-- Opening Marker --

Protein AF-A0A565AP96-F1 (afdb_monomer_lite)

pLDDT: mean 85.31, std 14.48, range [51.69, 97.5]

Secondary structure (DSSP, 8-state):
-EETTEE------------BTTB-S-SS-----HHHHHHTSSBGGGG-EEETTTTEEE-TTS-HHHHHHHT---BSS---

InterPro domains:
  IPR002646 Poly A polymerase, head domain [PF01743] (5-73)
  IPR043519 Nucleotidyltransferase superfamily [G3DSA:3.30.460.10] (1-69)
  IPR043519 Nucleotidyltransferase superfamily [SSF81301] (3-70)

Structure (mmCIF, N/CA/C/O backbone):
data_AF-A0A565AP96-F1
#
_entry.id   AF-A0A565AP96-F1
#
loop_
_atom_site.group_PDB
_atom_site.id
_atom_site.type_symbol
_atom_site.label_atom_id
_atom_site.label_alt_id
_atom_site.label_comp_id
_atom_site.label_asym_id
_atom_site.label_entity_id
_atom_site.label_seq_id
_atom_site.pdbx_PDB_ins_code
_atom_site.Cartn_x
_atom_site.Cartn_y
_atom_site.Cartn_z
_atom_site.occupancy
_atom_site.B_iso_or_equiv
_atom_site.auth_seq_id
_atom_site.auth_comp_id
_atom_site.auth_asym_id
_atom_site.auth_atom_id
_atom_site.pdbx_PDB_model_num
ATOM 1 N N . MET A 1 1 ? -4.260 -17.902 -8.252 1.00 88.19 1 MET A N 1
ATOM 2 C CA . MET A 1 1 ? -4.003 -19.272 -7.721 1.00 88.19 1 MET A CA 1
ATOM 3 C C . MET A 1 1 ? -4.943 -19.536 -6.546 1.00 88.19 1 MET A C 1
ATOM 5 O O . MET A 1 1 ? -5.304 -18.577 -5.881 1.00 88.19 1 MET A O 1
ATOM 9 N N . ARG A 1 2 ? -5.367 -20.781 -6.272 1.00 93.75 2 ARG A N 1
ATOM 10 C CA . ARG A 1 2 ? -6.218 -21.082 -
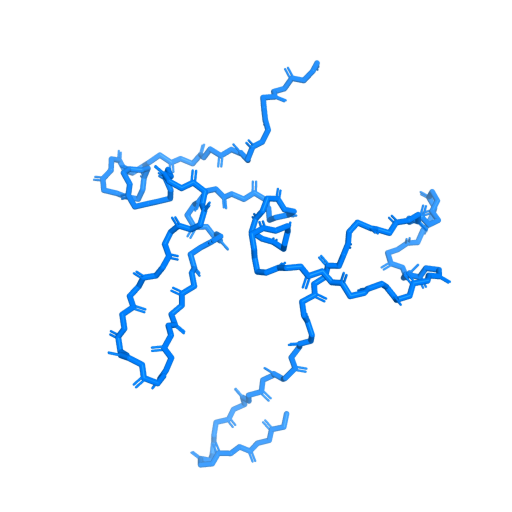5.104 1.00 93.75 2 ARG A CA 1
ATOM 11 C C . ARG A 1 2 ? -5.387 -21.675 -3.962 1.00 93.75 2 ARG A C 1
ATOM 13 O O . ARG A 1 2 ? -4.792 -22.731 -4.141 1.00 93.75 2 ARG A O 1
ATOM 20 N N . LEU A 1 3 ? -5.353 -21.011 -2.809 1.00 94.31 3 LEU A N 1
ATOM 21 C CA . LEU A 1 3 ? -4.647 -21.445 -1.596 1.00 94.31 3 LEU A CA 1
ATOM 22 C C . LEU A 1 3 ? -5.619 -21.420 -0.418 1.00 94.31 3 LEU A C 1
ATOM 24 O O . LEU A 1 3 ? -6.343 -20.445 -0.251 1.00 94.31 3 LEU A O 1
ATOM 28 N N . TYR A 1 4 ? -5.671 -22.493 0.377 1.00 93.94 4 TYR A N 1
ATOM 29 C CA . TYR A 1 4 ? -6.615 -22.627 1.502 1.00 93.94 4 TYR A CA 1
ATOM 30 C C . TYR A 1 4 ? -8.057 -22.234 1.139 1.00 93.94 4 TYR A C 1
ATOM 32 O O . TYR A 1 4 ? -8.745 -21.528 1.869 1.00 93.94 4 TYR A O 1
ATOM 40 N N . ASN A 1 5 ? -8.505 -22.686 -0.035 1.00 94.38 5 ASN A N 1
ATOM 41 C CA . ASN A 1 5 ? -9.818 -22.391 -0.606 1.00 94.38 5 ASN A CA 1
ATOM 42 C C . ASN A 1 5 ? -10.072 -20.919 -1.005 1.00 94.38 5 ASN A C 1
ATOM 44 O O . ASN A 1 5 ? -11.157 -20.643 -1.516 1.00 94.38 5 ASN A O 1
ATOM 48 N N . GLN A 1 6 ? -9.081 -20.030 -0.880 1.00 96.06 6 GLN A N 1
ATOM 49 C CA . GLN A 1 6 ? -9.135 -18.622 -1.281 1.00 96.06 6 GLN A CA 1
ATOM 50 C C . GLN A 1 6 ? -8.405 -18.358 -2.597 1.00 96.06 6 GLN A C 1
ATOM 52 O O . GLN A 1 6 ? -7.395 -18.996 -2.901 1.00 96.06 6 GLN A O 1
ATOM 57 N N . TRP A 1 7 ? -8.908 -17.401 -3.375 1.00 96.94 7 TRP A N 1
ATOM 58 C CA . TRP A 1 7 ? -8.220 -16.901 -4.563 1.00 96.94 7 TRP A CA 1
ATOM 59 C C . TRP A 1 7 ? -7.152 -15.892 -4.153 1.00 96.94 7 TRP A C 1
ATOM 61 O O . TRP A 1 7 ? -7.449 -14.899 -3.498 1.00 96.94 7 TRP A O 1
ATOM 71 N N . ILE A 1 8 ? -5.909 -16.182 -4.527 1.00 94.50 8 ILE A N 1
ATOM 72 C CA . ILE A 1 8 ? -4.744 -15.344 -4.262 1.00 94.50 8 ILE A CA 1
ATOM 73 C C . ILE A 1 8 ? -4.055 -15.035 -5.583 1.00 94.50 8 ILE A C 1
ATOM 75 O O . ILE A 1 8 ? -3.677 -15.948 -6.333 1.00 94.50 8 ILE A O 1
ATOM 79 N N . ASP A 1 9 ? -3.870 -13.745 -5.827 1.00 93.44 9 ASP A N 1
ATOM 80 C CA . ASP A 1 9 ? -3.138 -13.230 -6.971 1.00 93.44 9 ASP A CA 1
ATOM 81 C C . ASP A 1 9 ? -1.711 -12.888 -6.559 1.00 93.44 9 ASP A C 1
ATOM 83 O O . ASP A 1 9 ? -1.472 -12.148 -5.606 1.00 93.44 9 ASP A O 1
ATOM 87 N N . PHE A 1 10 ? -0.756 -13.453 -7.292 1.00 90.81 10 PHE A N 1
ATOM 88 C CA . PHE A 1 10 ? 0.662 -13.161 -7.137 1.00 90.81 10 PHE A CA 1
ATOM 89 C C . PHE A 1 10 ? 1.035 -12.189 -8.240 1.00 90.81 10 PHE A C 1
ATOM 91 O O . PHE A 1 10 ? 1.035 -12.546 -9.418 1.00 90.81 10 PHE A O 1
ATOM 98 N N . VAL A 1 11 ? 1.299 -10.948 -7.851 1.00 87.50 11 VAL A N 1
ATOM 99 C CA . VAL A 1 11 ? 1.659 -9.869 -8.765 1.00 87.50 11 VAL A CA 1
ATOM 100 C C . VAL A 1 11 ? 3.052 -9.372 -8.416 1.00 87.50 11 VAL A C 1
ATOM 102 O O . VAL A 1 11 ? 3.399 -9.249 -7.243 1.00 87.50 11 VAL A O 1
ATOM 105 N N . HIS A 1 12 ? 3.861 -9.102 -9.436 1.00 85.12 12 HIS A N 1
ATOM 106 C CA . HIS A 1 12 ? 5.083 -8.328 -9.249 1.00 85.12 12 HIS A CA 1
ATOM 107 C C . HIS A 1 12 ? 4.746 -6.857 -8.993 1.00 85.12 12 HIS A C 1
ATOM 109 O O . HIS A 1 12 ? 3.656 -6.385 -9.338 1.00 85.12 12 HIS A O 1
ATOM 115 N N . LEU A 1 13 ? 5.705 -6.145 -8.400 1.00 86.19 13 LEU A N 1
ATOM 116 C CA . LEU A 1 13 ? 5.680 -4.689 -8.345 1.00 86.19 13 LEU A CA 1
ATOM 117 C C . LEU A 1 13 ? 5.712 -4.143 -9.781 1.00 86.19 13 LEU A C 1
ATOM 119 O O . LEU A 1 13 ? 6.361 -4.727 -10.653 1.00 86.19 13 LEU A O 1
ATOM 123 N N . ARG A 1 14 ? 4.955 -3.077 -10.039 1.00 75.75 14 ARG A N
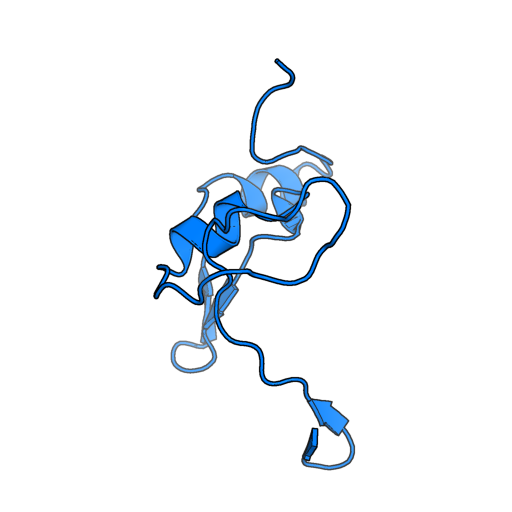 1
ATOM 124 C CA . ARG A 1 14 ? 4.815 -2.495 -11.375 1.00 75.75 14 ARG A CA 1
ATOM 125 C C . ARG A 1 14 ? 5.728 -1.280 -11.491 1.00 75.75 14 ARG A C 1
ATOM 127 O O . ARG A 1 14 ? 5.483 -0.279 -10.822 1.00 75.75 14 ARG A O 1
ATOM 134 N N . SER A 1 15 ? 6.729 -1.356 -12.364 1.00 69.81 15 SER A N 1
ATOM 135 C CA . SER A 1 15 ? 7.559 -0.202 -12.704 1.00 69.81 15 SER A CA 1
ATOM 136 C C . SER A 1 15 ? 6.780 0.807 -13.549 1.00 69.81 15 SER A C 1
ATOM 138 O O . SER A 1 15 ? 5.740 0.488 -14.143 1.00 69.81 15 SER A O 1
ATOM 140 N N . GLU A 1 16 ? 7.280 2.042 -13.609 1.00 59.47 16 GLU A N 1
ATOM 141 C CA . GLU A 1 16 ? 6.951 2.909 -14.735 1.00 59.47 16 GLU A CA 1
ATOM 142 C C . GLU A 1 16 ? 7.360 2.173 -16.009 1.00 59.47 16 GLU A C 1
ATOM 144 O O . GLU A 1 16 ? 8.490 1.713 -16.150 1.00 59.47 16 GLU A O 1
ATOM 149 N N . GLU A 1 17 ? 6.404 1.979 -16.903 1.00 58.91 17 GLU A N 1
ATOM 150 C CA . GLU A 1 17 ? 6.675 1.434 -18.216 1.00 58.91 17 GLU A CA 1
ATOM 151 C C . GLU A 1 17 ? 6.172 2.420 -19.248 1.00 58.91 17 GLU A C 1
ATOM 153 O O . GLU A 1 17 ? 5.115 3.032 -19.064 1.00 58.91 17 GLU A O 1
ATOM 158 N N . ASP A 1 18 ? 6.933 2.519 -20.339 1.00 51.69 18 ASP A N 1
ATOM 159 C CA . ASP A 1 18 ? 6.498 2.996 -21.645 1.00 51.69 18 ASP A CA 1
ATOM 160 C C . ASP A 1 18 ? 5.251 2.211 -22.070 1.00 51.69 18 ASP A C 1
ATOM 162 O O . ASP A 1 18 ? 5.312 1.263 -22.862 1.00 51.69 18 ASP A O 1
ATOM 166 N N . TYR A 1 19 ? 4.101 2.582 -21.512 1.00 54.75 19 TYR A N 1
ATOM 167 C CA . TYR A 1 19 ? 2.822 2.124 -22.003 1.00 54.75 19 TYR A CA 1
ATOM 168 C C . TYR A 1 19 ? 2.757 2.532 -23.466 1.00 54.75 19 TYR A C 1
ATOM 170 O O . TYR A 1 19 ? 2.992 3.689 -23.829 1.00 54.75 19 TYR A O 1
ATOM 178 N N . ASP A 1 20 ? 2.448 1.567 -24.328 1.00 55.72 20 ASP A N 1
ATOM 179 C CA . ASP A 1 20 ? 1.992 1.924 -25.656 1.00 55.72 20 ASP A CA 1
ATOM 180 C C . ASP A 1 20 ? 0.814 2.887 -25.478 1.00 55.72 20 ASP A C 1
ATOM 182 O O . ASP A 1 20 ? -0.068 2.634 -24.655 1.00 55.72 20 ASP A O 1
ATOM 186 N N . VAL A 1 21 ? 0.782 3.982 -26.238 1.00 63.25 21 VAL A N 1
ATOM 187 C CA . VAL A 1 21 ? -0.282 4.997 -26.152 1.00 63.25 21 VAL A CA 1
ATOM 188 C C . VAL A 1 21 ? -1.674 4.349 -26.264 1.00 63.25 21 VAL A C 1
ATOM 190 O O . VAL A 1 21 ? -2.655 4.880 -25.748 1.00 63.25 21 VAL A O 1
ATOM 193 N N . ASN A 1 22 ? -1.746 3.159 -26.873 1.00 68.31 22 ASN A N 1
ATOM 194 C CA . ASN A 1 22 ? -2.969 2.393 -27.078 1.00 68.31 22 ASN A CA 1
ATOM 195 C C . ASN A 1 22 ? -3.082 1.091 -26.257 1.00 68.31 22 ASN A C 1
ATOM 197 O O . ASN A 1 22 ? -4.055 0.358 -26.440 1.00 68.31 22 ASN A O 1
ATOM 201 N N . SER A 1 23 ? -2.127 0.749 -25.383 1.00 62.56 23 SER A N 1
ATOM 202 C CA . SER A 1 23 ? -2.160 -0.523 -24.647 1.00 62.56 23 SER A CA 1
ATOM 203 C C . SER A 1 23 ? -1.622 -0.416 -23.227 1.00 62.56 23 SER A C 1
ATOM 205 O O . SER A 1 23 ? -0.559 0.133 -22.964 1.00 62.56 23 SER A O 1
ATOM 207 N N . ARG A 1 24 ? -2.330 -1.065 -22.298 1.00 63.47 24 ARG A N 1
ATOM 208 C CA . ARG A 1 24 ? -1.870 -1.276 -20.917 1.00 63.47 24 ARG A CA 1
ATOM 209 C C . ARG A 1 24 ? -0.834 -2.396 -20.801 1.00 63.47 24 ARG A C 1
ATOM 211 O O . ARG A 1 24 ? -0.516 -2.800 -19.685 1.00 63.47 24 ARG A O 1
ATOM 218 N N . MET A 1 25 ? -0.372 -2.939 -21.930 1.00 58.78 25 MET A N 1
ATOM 219 C CA . MET A 1 25 ? 0.613 -4.003 -21.934 1.00 58.78 25 MET A CA 1
ATOM 220 C C . MET A 1 25 ? 2.026 -3.409 -21.827 1.00 58.78 25 MET A C 1
ATOM 222 O O . MET A 1 25 ? 2.409 -2.616 -22.689 1.00 58.78 25 MET A O 1
ATOM 226 N N . PRO A 1 26 ? 2.775 -3.781 -20.783 1.00 55.28 26 PRO A N 1
ATOM 227 C CA . PRO A 1 26 ? 4.131 -3.310 -20.565 1.00 55.28 26 PRO A CA 1
ATOM 228 C C . PRO A 1 
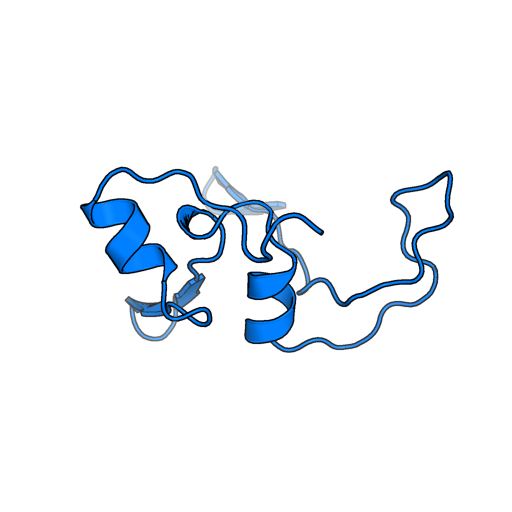26 ? 5.094 -3.685 -21.717 1.00 55.28 26 PRO A C 1
ATOM 230 O O . PRO A 1 26 ? 5.066 -4.825 -22.188 1.00 55.28 26 PRO A O 1
ATOM 233 N N . ARG A 1 27 ? 5.928 -2.744 -22.200 1.00 58.78 27 ARG A N 1
ATOM 234 C CA . ARG A 1 27 ? 6.951 -2.992 -23.245 1.00 58.78 27 ARG A CA 1
ATOM 235 C C . ARG A 1 27 ? 8.264 -3.545 -22.678 1.00 58.78 27 ARG A C 1
ATOM 237 O O . ARG A 1 27 ? 9.002 -4.197 -23.419 1.00 58.78 27 ARG A O 1
ATOM 244 N N . LYS A 1 28 ? 8.570 -3.295 -21.402 1.00 58.19 28 LYS A N 1
ATOM 245 C CA . LYS A 1 28 ? 9.815 -3.701 -20.743 1.00 58.19 28 LYS A CA 1
ATOM 246 C C . LYS A 1 28 ? 9.612 -3.806 -19.231 1.00 58.19 28 LYS A C 1
ATOM 248 O O . LYS A 1 28 ? 9.566 -2.798 -18.544 1.00 58.19 28 LYS A O 1
ATOM 253 N N . VAL A 1 29 ? 9.625 -5.033 -18.716 1.00 58.47 29 VAL A N 1
ATOM 254 C CA . VAL A 1 29 ? 9.555 -5.288 -17.271 1.00 58.47 29 VAL A CA 1
ATOM 255 C C . VAL A 1 29 ? 10.847 -4.810 -16.606 1.00 58.47 29 VAL A C 1
ATOM 257 O O . VAL A 1 29 ? 11.893 -5.446 -16.759 1.00 58.47 29 VAL A O 1
ATOM 260 N N . GLU A 1 30 ? 10.781 -3.703 -15.868 1.00 67.38 30 GLU A N 1
ATOM 261 C CA . GLU A 1 30 ? 11.874 -3.233 -15.016 1.00 67.38 30 GLU A CA 1
ATOM 262 C C . GLU A 1 30 ? 11.611 -3.599 -13.551 1.00 67.38 30 GLU A C 1
ATOM 264 O O . GLU A 1 30 ? 10.472 -3.708 -13.095 1.00 67.38 30 GLU A O 1
ATOM 269 N N . PHE A 1 31 ? 12.684 -3.837 -12.795 1.00 72.00 31 PHE A N 1
ATOM 270 C CA . PHE A 1 31 ? 12.564 -3.997 -11.352 1.00 72.00 31 PHE A CA 1
ATOM 271 C C . PHE A 1 31 ? 12.231 -2.639 -10.747 1.00 72.00 31 PHE A C 1
ATOM 273 O O . PHE A 1 31 ? 13.019 -1.711 -10.890 1.00 72.00 31 PHE A O 1
ATOM 280 N N . CYS A 1 32 ? 11.109 -2.541 -10.039 1.00 79.19 32 CYS A N 1
ATOM 281 C CA . CYS A 1 32 ? 10.797 -1.360 -9.248 1.00 79.19 32 CYS A CA 1
ATOM 282 C C . CYS A 1 32 ? 10.794 -1.671 -7.755 1.00 79.19 32 CYS A C 1
ATOM 284 O O . CYS A 1 32 ? 10.599 -2.804 -7.299 1.00 79.19 32 CYS A O 1
ATOM 286 N N . THR A 1 33 ? 11.010 -0.621 -6.986 1.00 89.25 33 THR A N 1
ATOM 287 C CA . THR A 1 33 ? 10.860 -0.604 -5.542 1.00 89.25 33 THR A CA 1
ATOM 288 C C . THR A 1 33 ? 9.378 -0.600 -5.161 1.00 89.25 33 THR A C 1
ATOM 290 O O . THR A 1 33 ? 8.491 -0.279 -5.955 1.00 89.25 33 THR A O 1
ATOM 293 N N . ARG A 1 34 ? 9.085 -0.968 -3.908 1.00 91.00 34 ARG A N 1
ATOM 294 C CA . ARG A 1 34 ? 7.715 -0.886 -3.373 1.00 91.00 34 ARG A CA 1
ATOM 295 C C . ARG A 1 34 ? 7.205 0.557 -3.355 1.00 91.00 34 ARG A C 1
ATOM 297 O O . ARG A 1 34 ? 6.013 0.775 -3.523 1.00 91.00 34 ARG A O 1
ATOM 304 N N . GLU A 1 35 ? 8.107 1.515 -3.150 1.00 91.62 35 GLU A N 1
ATOM 305 C CA . GLU A 1 35 ? 7.793 2.942 -3.133 1.00 91.62 35 GLU A CA 1
ATOM 306 C C . GLU A 1 35 ? 7.361 3.425 -4.524 1.00 91.62 35 GLU A C 1
ATOM 308 O O . GLU A 1 35 ? 6.303 4.036 -4.651 1.00 91.62 35 GLU A O 1
ATOM 313 N N . GLU A 1 36 ? 8.092 3.058 -5.579 1.00 90.06 36 GLU A N 1
ATOM 314 C CA . GLU A 1 36 ? 7.710 3.372 -6.965 1.00 90.06 36 GLU A CA 1
ATOM 315 C C . GLU A 1 36 ? 6.347 2.759 -7.349 1.00 90.06 36 GLU A C 1
ATOM 317 O O . GLU A 1 36 ? 5.508 3.456 -7.922 1.00 90.06 36 GLU A O 1
ATOM 322 N N . ASP A 1 37 ? 6.058 1.502 -6.966 1.00 90.56 37 ASP A N 1
ATOM 323 C CA . ASP A 1 37 ? 4.718 0.915 -7.188 1.00 90.56 37 ASP A CA 1
ATOM 324 C C . ASP A 1 37 ? 3.629 1.692 -6.432 1.00 90.56 37 ASP A C 1
ATOM 326 O O . ASP A 1 37 ? 2.537 1.885 -6.970 1.00 90.56 37 ASP A O 1
ATOM 330 N N . ALA A 1 38 ? 3.925 2.161 -5.212 1.00 92.38 38 ALA A N 1
ATOM 331 C CA . ALA A 1 38 ? 3.004 2.942 -4.389 1.00 92.38 38 ALA A CA 1
ATOM 332 C C . ALA A 1 38 ? 2.602 4.253 -5.083 1.00 92.38 38 ALA A C 1
ATOM 334 O O . ALA A 1 38 ? 1.410 4.557 -5.180 1.00 92.38 38 ALA A O 1
ATOM 335 N N . TYR A 1 39 ? 3.579 4.991 -5.620 1.00 90.88 39 TYR A N 1
ATOM 336 C CA . TYR A 1 39 ? 3.344 6.252 -6.333 1.00 90.88 39 TYR A CA 1
ATOM 337 C C . TYR A 1 39 ? 2.608 6.072 -7.666 1.00 90.88 39 TYR A C 1
ATOM 339 O O . TYR A 1 39 ? 1.926 6.993 -8.114 1.00 90.88 39 TYR A O 1
ATOM 347 N N . ARG A 1 40 ? 2.670 4.881 -8.272 1.00 87.50 40 ARG A N 1
ATOM 348 C CA . ARG A 1 40 ? 1.927 4.545 -9.497 1.00 87.50 40 ARG A CA 1
ATOM 349 C C . ARG A 1 40 ? 0.456 4.188 -9.250 1.00 87.50 40 ARG A C 1
ATOM 351 O O . ARG A 1 40 ? -0.299 3.966 -10.204 1.00 87.50 40 ARG A O 1
ATOM 358 N N . ARG A 1 41 ? 0.040 4.035 -7.990 1.00 89.94 41 ARG A N 1
ATOM 359 C CA . ARG A 1 41 ? -1.365 3.783 -7.647 1.00 89.94 41 ARG A CA 1
ATOM 360 C C . ARG A 1 41 ? -2.195 5.036 -7.887 1.00 89.94 41 ARG A C 1
ATOM 362 O O . ARG A 1 41 ? -1.704 6.157 -7.890 1.00 89.94 41 ARG A O 1
ATOM 369 N N . ASP A 1 42 ? -3.483 4.815 -8.088 1.00 90.69 42 ASP A N 1
ATOM 370 C CA . ASP A 1 42 ? -4.458 5.870 -8.318 1.00 90.69 42 ASP A CA 1
ATOM 371 C C . ASP A 1 42 ? -4.613 6.786 -7.098 1.00 90.69 42 ASP A C 1
ATOM 373 O O . ASP A 1 42 ? -4.529 8.006 -7.233 1.00 90.69 42 ASP A O 1
ATOM 377 N N . LEU A 1 43 ? -4.811 6.198 -5.917 1.00 94.69 43 LEU A N 1
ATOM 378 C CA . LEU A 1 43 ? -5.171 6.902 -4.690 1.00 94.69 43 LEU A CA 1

-- Closing Marker --

= WORK TO COMPLETE =
The stretch of entries above that starts with the line containing "ATOM 286 N N" and goes on through the line containing "ATOM 332 C C" is to be transcribed exactly, and no other line is to be transcribed.

= RESULT OF THE TASK =
ATOM 286 N N . THR A 1 33 ? 11.010 -0.621 -6.986 1.00 89.25 33 THR A N 1
ATOM 287 C CA . THR A 1 33 ? 10.860 -0.604 -5.542 1.00 89.25 33 THR A CA 1
ATOM 288 C C . THR A 1 33 ? 9.378 -0.600 -5.161 1.00 89.25 33 THR A C 1
ATOM 290 O O . THR A 1 33 ? 8.491 -0.279 -5.955 1.00 89.25 33 THR A O 1
ATOM 293 N N . ARG A 1 34 ? 9.085 -0.968 -3.908 1.00 91.00 34 ARG A N 1
ATOM 294 C CA . ARG A 1 34 ? 7.715 -0.886 -3.373 1.00 91.00 34 ARG A CA 1
ATOM 295 C C . ARG A 1 34 ? 7.205 0.557 -3.355 1.00 91.00 34 ARG A C 1
ATOM 297 O O . ARG A 1 34 ? 6.013 0.775 -3.523 1.00 91.00 34 ARG A O 1
ATOM 304 N N . GLU A 1 35 ? 8.107 1.515 -3.150 1.00 91.62 35 GLU A N 1
ATOM 305 C CA . GLU A 1 35 ? 7.793 2.942 -3.133 1.00 91.62 35 GLU A CA 1
ATOM 306 C C . GLU A 1 35 ? 7.361 3.425 -4.524 1.00 91.62 35 GLU A C 1
ATOM 308 O O . GLU A 1 35 ? 6.303 4.036 -4.651 1.00 91.62 35 GLU A O 1
ATOM 313 N N . GLU A 1 36 ? 8.092 3.058 -5.579 1.00 90.06 36 GLU A N 1
ATOM 314 C CA . GLU A 1 36 ? 7.710 3.372 -6.965 1.00 90.06 36 GLU A CA 1
ATOM 315 C C . GLU A 1 36 ? 6.347 2.759 -7.349 1.00 90.06 36 GLU A C 1
ATOM 317 O O . GLU A 1 36 ? 5.508 3.456 -7.922 1.00 90.06 36 GLU A O 1
ATOM 322 N N . ASP A 1 37 ? 6.058 1.502 -6.966 1.00 90.56 37 ASP A N 1
ATOM 323 C CA . ASP A 1 37 ? 4.718 0.915 -7.188 1.00 90.56 37 ASP A CA 1
ATOM 324 C C . ASP A 1 37 ? 3.629 1.692 -6.432 1.00 90.56 37 ASP A C 1
ATOM 326 O O . ASP A 1 37 ? 2.537 1.885 -6.970 1.00 90.56 37 ASP A O 1
ATOM 330 N N . ALA A 1 38 ? 3.925 2.161 -5.212 1.00 92.38 38 ALA A N 1
ATOM 331 C CA . ALA A 1 38 ? 3.004 2.942 -4.389 1.00 92.38 38 ALA A CA 1
ATOM 332 C C . ALA A 1 38 ? 2.602 4.253 -5.083 1.00 92.38 38 ALA A C 1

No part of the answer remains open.